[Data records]
==========

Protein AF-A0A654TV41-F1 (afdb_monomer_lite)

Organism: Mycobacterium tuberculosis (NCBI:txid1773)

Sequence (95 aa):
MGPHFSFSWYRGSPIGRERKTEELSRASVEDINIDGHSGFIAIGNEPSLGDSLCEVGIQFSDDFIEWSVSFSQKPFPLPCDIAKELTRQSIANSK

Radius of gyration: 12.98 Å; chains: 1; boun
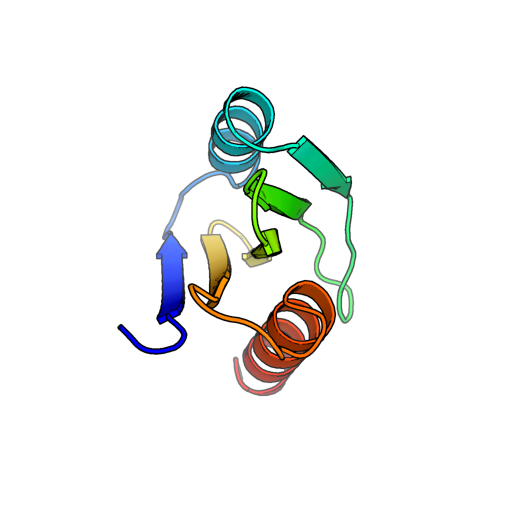ding box: 31×26×33 Å

pLDDT: mean 96.11, std 4.17, range [70.25, 98.81]

Foldseek 3Di:
DFKDKDKDKFALDDLVVVQVVLVVAFPDKDWDDAPNWIHIKTFHQDPVQGRFKIKTWTDDPSMIMMMIIGGDDDDDDRRVVVRSVVVNVCVVPVD

Structure (mmCIF, N/CA/C/O backbone):
data_AF-A0A654TV41-F1
#
_entry.id   AF-A0A654TV41-F1
#
loop_
_atom_site.group_PDB
_atom_site.id
_atom_site.type_symbol
_atom_site.label_atom_id
_atom_site.label_alt_id
_atom_site.label_comp_id
_atom_site.label_asym_id
_atom_site.label_entity_id
_atom_site.label_seq_id
_atom_site.pdbx_PDB_ins_code
_atom_site.Cartn_x
_atom_site.Cartn_y
_atom_site.Cartn_z
_atom_site.occupancy
_atom_site.B_iso_or_equiv
_atom_site.auth_seq_id
_atom_site.auth_comp_id
_atom_site.auth_asym_id
_atom_site.auth_atom_id
_atom_site.pdbx_PDB_model_num
ATOM 1 N N . MET A 1 1 ? 15.135 -15.000 -5.841 1.00 70.25 1 MET A N 1
ATOM 2 C CA . MET A 1 1 ? 14.147 -14.555 -4.836 1.00 70.25 1 MET A CA 1
ATOM 3 C C . MET A 1 1 ? 12.777 -14.625 -5.488 1.00 70.25 1 MET A C 1
ATOM 5 O O . MET A 1 1 ? 12.708 -14.426 -6.692 1.00 70.25 1 MET A O 1
ATOM 9 N N . GLY A 1 2 ? 11.745 -15.040 -4.751 1.00 85.38 2 GLY A N 1
ATOM 10 C CA . GLY A 1 2 ? 10.377 -15.168 -5.274 1.00 85.38 2 GLY A CA 1
ATOM 11 C C . GLY A 1 2 ? 9.572 -13.876 -5.103 1.00 85.38 2 GLY A C 1
ATOM 12 O O . GLY A 1 2 ? 10.135 -12.872 -4.658 1.00 85.38 2 GLY A O 1
ATOM 13 N N . PRO A 1 3 ? 8.274 -13.884 -5.444 1.00 94.06 3 PRO A N 1
ATOM 14 C CA . PRO A 1 3 ? 7.389 -12.781 -5.097 1.00 94.06 3 PRO A CA 1
ATOM 15 C C . PRO A 1 3 ? 7.230 -12.678 -3.573 1.00 94.06 3 PRO A C 1
ATOM 17 O O . PRO A 1 3 ? 7.283 -13.691 -2.869 1.00 94.06 3 PRO A O 1
ATOM 20 N N . HIS A 1 4 ? 7.056 -11.459 -3.071 1.00 96.94 4 HIS A N 1
ATOM 21 C CA . HIS A 1 4 ? 6.917 -11.166 -1.649 1.00 96.94 4 HIS A CA 1
ATOM 22 C C . HIS A 1 4 ? 5.562 -10.519 -1.373 1.00 96.94 4 HIS A C 1
ATOM 24 O O . HIS A 1 4 ? 5.140 -9.605 -2.077 1.00 96.94 4 HIS A O 1
ATOM 30 N N . PHE A 1 5 ? 4.896 -11.016 -0.336 1.00 98.06 5 PHE A N 1
ATOM 31 C CA . PHE A 1 5 ? 3.586 -10.562 0.103 1.00 98.06 5 PHE A CA 1
ATOM 32 C C . PHE A 1 5 ? 3.650 -10.350 1.607 1.00 98.06 5 PHE A C 1
ATOM 34 O O . PHE A 1 5 ? 4.033 -11.270 2.333 1.00 98.06 5 PHE A O 1
ATOM 41 N N . SER A 1 6 ? 3.253 -9.176 2.080 1.00 98.25 6 SER A N 1
ATOM 42 C CA . SER A 1 6 ? 3.116 -8.914 3.510 1.00 98.25 6 SER A CA 1
ATOM 43 C C . SER A 1 6 ? 1.763 -8.312 3.832 1.00 98.25 6 SER A C 1
ATOM 45 O O . SER A 1 6 ? 1.262 -7.455 3.107 1.00 98.25 6 SER A O 1
ATOM 47 N N . PHE A 1 7 ? 1.205 -8.775 4.946 1.00 98.25 7 PHE A N 1
ATOM 48 C CA . PHE A 1 7 ? 0.023 -8.219 5.578 1.00 98.25 7 PHE A CA 1
ATOM 49 C C . PHE A 1 7 ? 0.433 -7.580 6.899 1.00 98.25 7 PHE A C 1
ATOM 51 O O . PHE A 1 7 ? 1.062 -8.237 7.735 1.00 98.25 7 PHE A O 1
ATOM 58 N N . SER A 1 8 ? 0.026 -6.335 7.092 1.00 97.94 8 SER A N 1
ATOM 59 C CA . SER A 1 8 ? 0.259 -5.574 8.313 1.00 97.94 8 SER A CA 1
ATOM 60 C C . SER A 1 8 ? -1.068 -5.065 8.863 1.00 97.94 8 SER A C 1
ATOM 62 O O . SER A 1 8 ? -1.938 -4.631 8.113 1.00 97.94 8 SER A O 1
ATOM 64 N N . TRP A 1 9 ? -1.224 -5.096 10.187 1.00 97.06 9 TRP A N 1
ATOM 65 C CA . TRP A 1 9 ? -2.348 -4.473 10.887 1.00 97.06 9 TRP A CA 1
ATOM 66 C C . TRP A 1 9 ? -1.809 -3.520 11.949 1.00 97.06 9 TRP A C 1
ATOM 68 O O . TRP A 1 9 ? -1.119 -3.926 12.886 1.00 97.06 9 TRP A O 1
ATOM 78 N N . TYR A 1 10 ? -2.146 -2.244 11.804 1.00 96.75 10 TYR A N 1
ATOM 79 C CA . TYR A 1 10 ? -1.691 -1.172 12.671 1.00 96.75 10 TYR A CA 1
ATOM 80 C C . TYR A 1 10 ? -2.822 -0.724 13.594 1.00 96.75 10 TYR A C 1
ATOM 82 O O . TYR A 1 10 ? -3.744 -0.021 13.181 1.00 96.75 10 TYR A O 1
ATOM 90 N N . ARG A 1 11 ? -2.739 -1.125 14.864 1.00 96.06 11 ARG A N 
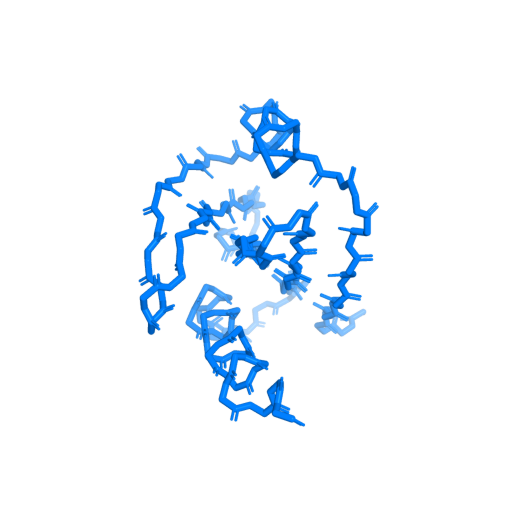1
ATOM 91 C CA . ARG A 1 11 ? -3.753 -0.807 15.878 1.00 96.06 11 ARG A CA 1
ATOM 92 C C . ARG A 1 11 ? -3.586 0.612 16.428 1.00 96.06 11 ARG A C 1
ATOM 94 O O . ARG A 1 11 ? -2.477 0.987 16.814 1.00 96.06 11 ARG A O 1
ATOM 101 N N . GLY A 1 12 ? -4.668 1.388 16.482 1.00 94.69 12 GLY A N 1
ATOM 102 C CA . GLY A 1 12 ? -4.706 2.759 17.003 1.00 94.69 12 GLY A CA 1
ATOM 103 C C . GLY A 1 12 ? -3.818 3.746 16.240 1.00 94.69 12 GLY A C 1
ATOM 104 O O . GLY A 1 12 ? -3.377 4.751 16.800 1.00 94.69 12 GLY A O 1
ATOM 105 N N . SER A 1 13 ? -3.469 3.427 14.993 1.00 92.38 13 SER A N 1
ATOM 106 C CA . SER A 1 13 ? -2.544 4.214 14.183 1.00 92.38 13 SER A CA 1
ATOM 107 C C . SER A 1 13 ? -3.289 4.941 13.068 1.00 92.38 13 SER A C 1
ATOM 109 O O . SER A 1 13 ? -4.010 4.302 12.309 1.00 92.38 13 SER A O 1
ATOM 111 N N . PRO A 1 14 ? -3.094 6.263 12.910 1.00 93.88 14 PRO A N 1
ATOM 1
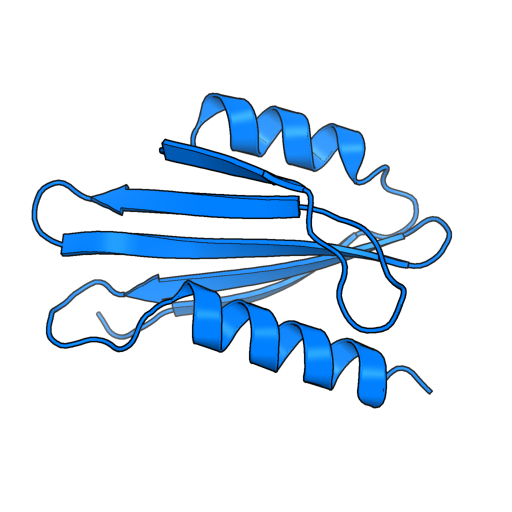12 C CA . PRO A 1 14 ? -3.754 7.003 11.846 1.00 93.88 14 PRO A CA 1
ATOM 113 C C . PRO A 1 14 ? -3.150 6.636 10.487 1.00 93.88 14 PRO A C 1
ATOM 115 O O . PRO A 1 14 ? -1.963 6.882 10.257 1.00 93.88 14 PRO A O 1
ATOM 118 N N . ILE A 1 15 ? -3.979 6.145 9.562 1.00 97.00 15 ILE A N 1
ATOM 119 C CA . ILE A 1 15 ? -3.564 5.799 8.190 1.00 97.00 15 ILE A CA 1
ATOM 120 C C . ILE A 1 15 ? -2.897 6.976 7.463 1.00 97.00 15 ILE A C 1
ATOM 122 O O . ILE A 1 15 ? -1.978 6.796 6.672 1.00 97.00 15 ILE A O 1
ATOM 126 N N . GLY A 1 16 ? -3.305 8.211 7.778 1.00 95.62 16 GLY A N 1
ATOM 127 C CA . GLY A 1 16 ? -2.730 9.417 7.184 1.00 95.62 16 GLY A CA 1
ATOM 128 C C . GLY A 1 16 ? -1.256 9.641 7.536 1.00 95.62 16 GLY A C 1
ATOM 129 O O . GLY A 1 16 ? -0.576 10.383 6.832 1.00 95.62 16 GLY A O 1
ATOM 130 N N . ARG A 1 17 ? -0.742 9.018 8.607 1.00 95.12 17 ARG A N 1
ATOM 131 C CA . ARG A 1 17 ? 0.700 9.006 8.887 1.00 95.12 17 ARG A CA 1
ATOM 132 C C . ARG A 1 17 ? 1.428 8.086 7.912 1.00 95.12 17 ARG A C 1
ATOM 134 O O . ARG A 1 17 ? 2.459 8.497 7.397 1.00 95.12 17 ARG A O 1
ATOM 141 N N . GLU A 1 18 ? 0.875 6.905 7.649 1.00 95.25 18 GLU A N 1
ATOM 142 C CA . GLU A 1 18 ? 1.467 5.939 6.719 1.00 95.25 18 GLU A CA 1
ATOM 143 C C . GLU A 1 18 ? 1.463 6.468 5.290 1.00 95.25 18 GLU A C 1
ATOM 145 O O . GLU A 1 18 ? 2.498 6.510 4.636 1.00 95.25 18 GLU A O 1
ATOM 150 N N . ARG A 1 19 ? 0.333 7.040 4.859 1.00 96.75 19 ARG A N 1
ATOM 151 C CA . ARG A 1 19 ? 0.222 7.685 3.548 1.00 96.75 19 ARG A CA 1
ATOM 152 C C . ARG A 1 19 ? 1.346 8.697 3.294 1.00 96.75 19 ARG A C 1
ATOM 154 O O . ARG A 1 19 ? 1.917 8.717 2.212 1.00 96.75 19 ARG A O 1
ATOM 161 N N . LYS A 1 20 ? 1.684 9.526 4.288 1.00 96.25 20 LYS A N 1
ATOM 162 C CA . LYS A 1 20 ? 2.768 10.514 4.157 1.00 96.25 20 LYS A CA 1
ATOM 163 C C . LYS A 1 20 ? 4.138 9.866 3.974 1.00 96.25 20 LYS A C 1
ATOM 165 O O . LYS A 1 20 ? 4.978 10.446 3.300 1.00 96.25 20 LYS A O 1
ATOM 170 N N . THR A 1 21 ? 4.383 8.709 4.585 1.00 94.31 21 THR A N 1
ATOM 171 C CA . THR A 1 21 ? 5.622 7.942 4.381 1.00 94.31 21 THR A CA 1
ATOM 172 C C . THR A 1 21 ? 5.687 7.404 2.954 1.00 94.31 21 THR A C 1
ATOM 174 O O . THR A 1 21 ? 6.712 7.527 2.280 1.00 94.31 21 THR A O 1
ATOM 177 N N . GLU A 1 22 ? 4.571 6.875 2.466 1.00 95.88 22 GLU A N 1
ATOM 178 C CA . GLU A 1 22 ? 4.445 6.350 1.109 1.00 95.88 22 GLU A CA 1
ATOM 179 C C . GLU A 1 22 ? 4.628 7.456 0.056 1.00 95.88 22 GLU A C 1
ATOM 181 O O . GLU A 1 22 ? 5.391 7.288 -0.893 1.00 95.88 22 GLU A O 1
ATOM 186 N N . GLU A 1 23 ? 4.064 8.648 0.281 1.00 96.88 23 GLU A N 1
ATOM 187 C CA . GLU A 1 23 ? 4.225 9.824 -0.594 1.00 96.88 23 GLU A CA 1
ATOM 188 C C . GLU A 1 23 ? 5.686 10.297 -0.728 1.00 96.88 23 GLU A C 1
ATOM 190 O O . GLU A 1 23 ? 6.026 10.974 -1.698 1.00 96.88 23 GLU A O 1
ATOM 195 N N . LEU A 1 24 ? 6.563 9.943 0.219 1.00 96.62 24 LEU A N 1
ATOM 196 C CA . LEU A 1 24 ? 7.992 10.272 0.162 1.00 96.62 24 LEU A CA 1
ATOM 197 C C . LEU A 1 24 ? 8.820 9.264 -0.641 1.00 96.62 24 LEU A C 1
ATOM 199 O O . LEU A 1 24 ? 9.938 9.593 -1.040 1.00 96.62 24 LEU A O 1
ATOM 203 N N . SER A 1 25 ? 8.330 8.034 -0.820 1.00 93.19 25 SER A N 1
ATOM 204 C CA . SER A 1 25 ? 9.149 6.913 -1.302 1.00 93.19 25 SER A CA 1
ATOM 205 C C . SER A 1 25 ? 8.580 6.173 -2.511 1.00 93.19 25 SER A C 1
ATOM 207 O O . SER A 1 25 ? 9.321 5.445 -3.176 1.00 93.19 25 SER A O 1
ATOM 209 N N . ARG A 1 26 ? 7.293 6.343 -2.819 1.00 96.19 26 ARG A N 1
ATOM 210 C CA . ARG A 1 26 ? 6.619 5.680 -3.939 1.00 96.19 26 ARG A CA 1
ATOM 211 C C . ARG A 1 26 ? 6.534 6.567 -5.166 1.00 96.19 26 ARG A C 1
ATOM 213 O O . ARG A 1 26 ? 6.612 7.789 -5.090 1.00 96.19 26 ARG A O 1
ATOM 220 N N . ALA A 1 27 ? 6.372 5.921 -6.317 1.00 96.75 27 ALA A N 1
ATOM 221 C CA . ALA A 1 27 ? 6.204 6.600 -7.594 1.00 96.75 27 ALA A CA 1
ATOM 222 C C . ALA A 1 27 ? 4.850 7.320 -7.675 1.00 96.75 27 ALA A C 1
ATOM 224 O O . ALA A 1 27 ? 4.764 8.405 -8.247 1.00 96.75 27 ALA A O 1
ATOM 225 N N . SER A 1 28 ? 3.804 6.740 -7.081 1.00 97.69 28 SER A N 1
ATOM 226 C CA . SER A 1 28 ? 2.506 7.390 -6.905 1.00 97.69 28 SER A CA 1
ATOM 227 C C . SER A 1 28 ? 1.814 6.913 -5.633 1.00 97.69 28 SER A C 1
ATOM 229 O O . SER A 1 28 ? 2.048 5.794 -5.173 1.00 97.69 28 SER A O 1
ATOM 231 N N . VAL A 1 29 ? 0.956 7.777 -5.084 1.00 98.38 29 VAL A N 1
ATOM 232 C CA . VAL A 1 29 ? 0.031 7.465 -3.990 1.00 98.38 29 VAL A CA 1
ATOM 233 C C . VAL A 1 29 ? -1.318 8.096 -4.310 1.00 98.38 29 VAL A C 1
ATOM 235 O O . VAL A 1 29 ? -1.428 9.313 -4.461 1.00 98.38 29 VAL A O 1
ATOM 238 N N . GLU A 1 30 ? -2.352 7.273 -4.418 1.00 98.38 30 GLU A N 1
ATOM 239 C CA . GLU A 1 30 ? -3.693 7.679 -4.837 1.00 98.38 30 GLU A CA 1
ATOM 240 C C . GLU A 1 30 ? -4.734 7.256 -3.802 1.00 98.38 30 GLU A C 1
ATOM 242 O O . GLU A 1 30 ? -4.549 6.284 -3.070 1.00 98.38 30 GLU A O 1
ATOM 247 N N . ASP A 1 31 ? -5.840 7.995 -3.731 1.00 98.38 31 ASP A N 1
ATOM 248 C CA . ASP A 1 31 ? -6.978 7.603 -2.901 1.00 98.38 31 ASP A CA 1
ATOM 249 C C . ASP A 1 31 ? -7.692 6.392 -3.505 1.00 98.38 31 ASP A C 1
ATOM 251 O O . ASP A 1 31 ? -7.898 6.307 -4.717 1.00 98.38 31 ASP A O 1
ATOM 255 N N . ILE A 1 32 ? -8.123 5.468 -2.648 1.00 98.50 32 ILE A N 1
ATOM 256 C CA . ILE A 1 32 ? -8.911 4.306 -3.058 1.00 98.50 32 ILE A CA 1
ATOM 257 C C . ILE A 1 32 ? -10.060 4.054 -2.082 1.00 98.50 32 ILE A C 1
ATOM 259 O O . ILE A 1 32 ? -9.967 4.347 -0.889 1.00 98.50 32 ILE A O 1
ATOM 263 N N . ASN A 1 33 ? -11.152 3.489 -2.598 1.00 98.44 33 ASN A N 1
ATOM 264 C CA . ASN A 1 33 ? -12.230 2.922 -1.799 1.00 98.44 33 ASN A CA 1
ATOM 265 C C . ASN A 1 33 ? -12.474 1.471 -2.237 1.00 98.44 33 ASN A C 1
ATOM 267 O O . ASN A 1 33 ? -12.617 1.207 -3.432 1.00 98.44 33 ASN A O 1
ATOM 271 N N . ILE A 1 34 ? -12.498 0.544 -1.280 1.00 98.06 34 ILE A N 1
ATOM 272 C CA . ILE A 1 34 ? -12.782 -0.877 -1.505 1.00 98.06 34 ILE A CA 1
ATOM 273 C C . ILE A 1 34 ? -13.904 -1.270 -0.551 1.00 98.06 34 ILE A C 1
ATOM 275 O O . ILE A 1 34 ? -13.757 -1.143 0.662 1.00 98.06 34 ILE A O 1
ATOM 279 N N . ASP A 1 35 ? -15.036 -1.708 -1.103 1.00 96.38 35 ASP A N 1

==========

[Exercise aim]
Please copy, exactly and with nothing else, the lines above beginning at the line that has "ATOM 34 O O" and ending with the line that has "ATOM 49 C C".

[Reply to the exercise]
ATOM 34 O O . PHE A 1 5 ? 4.033 -11.270 2.333 1.00 98.06 5 PHE A O 1
ATOM 41 N N . SER A 1 6 ? 3.253 -9.176 2.080 1.00 98.25 6 SER A N 1
ATOM 42 C CA . SER A 1 6 ? 3.116 -8.914 3.510 1.00 98.25 6 SER A CA 1
ATOM 43 C C . SER A 1 6 ? 1.763 -8.312 3.832 1.00 98.25 6 SER A C 1
ATOM 45 O O . SER A 1 6 ? 1.262 -7.455 3.107 1.00 98.25 6 SER A O 1
ATOM 47 N N . PHE A 1 7 ? 1.205 -8.775 4.946 1.00 98.25 7 PHE A N 1
ATOM 48 C CA . PHE A 1 7 ? 0.023 -8.219 5.578 1.00 98.25 7 PHE A CA 1
ATOM 49 C C . PHE A 1 7 ? 0.433 -7.580 6.899 1.00 98.25 7 PHE A C 1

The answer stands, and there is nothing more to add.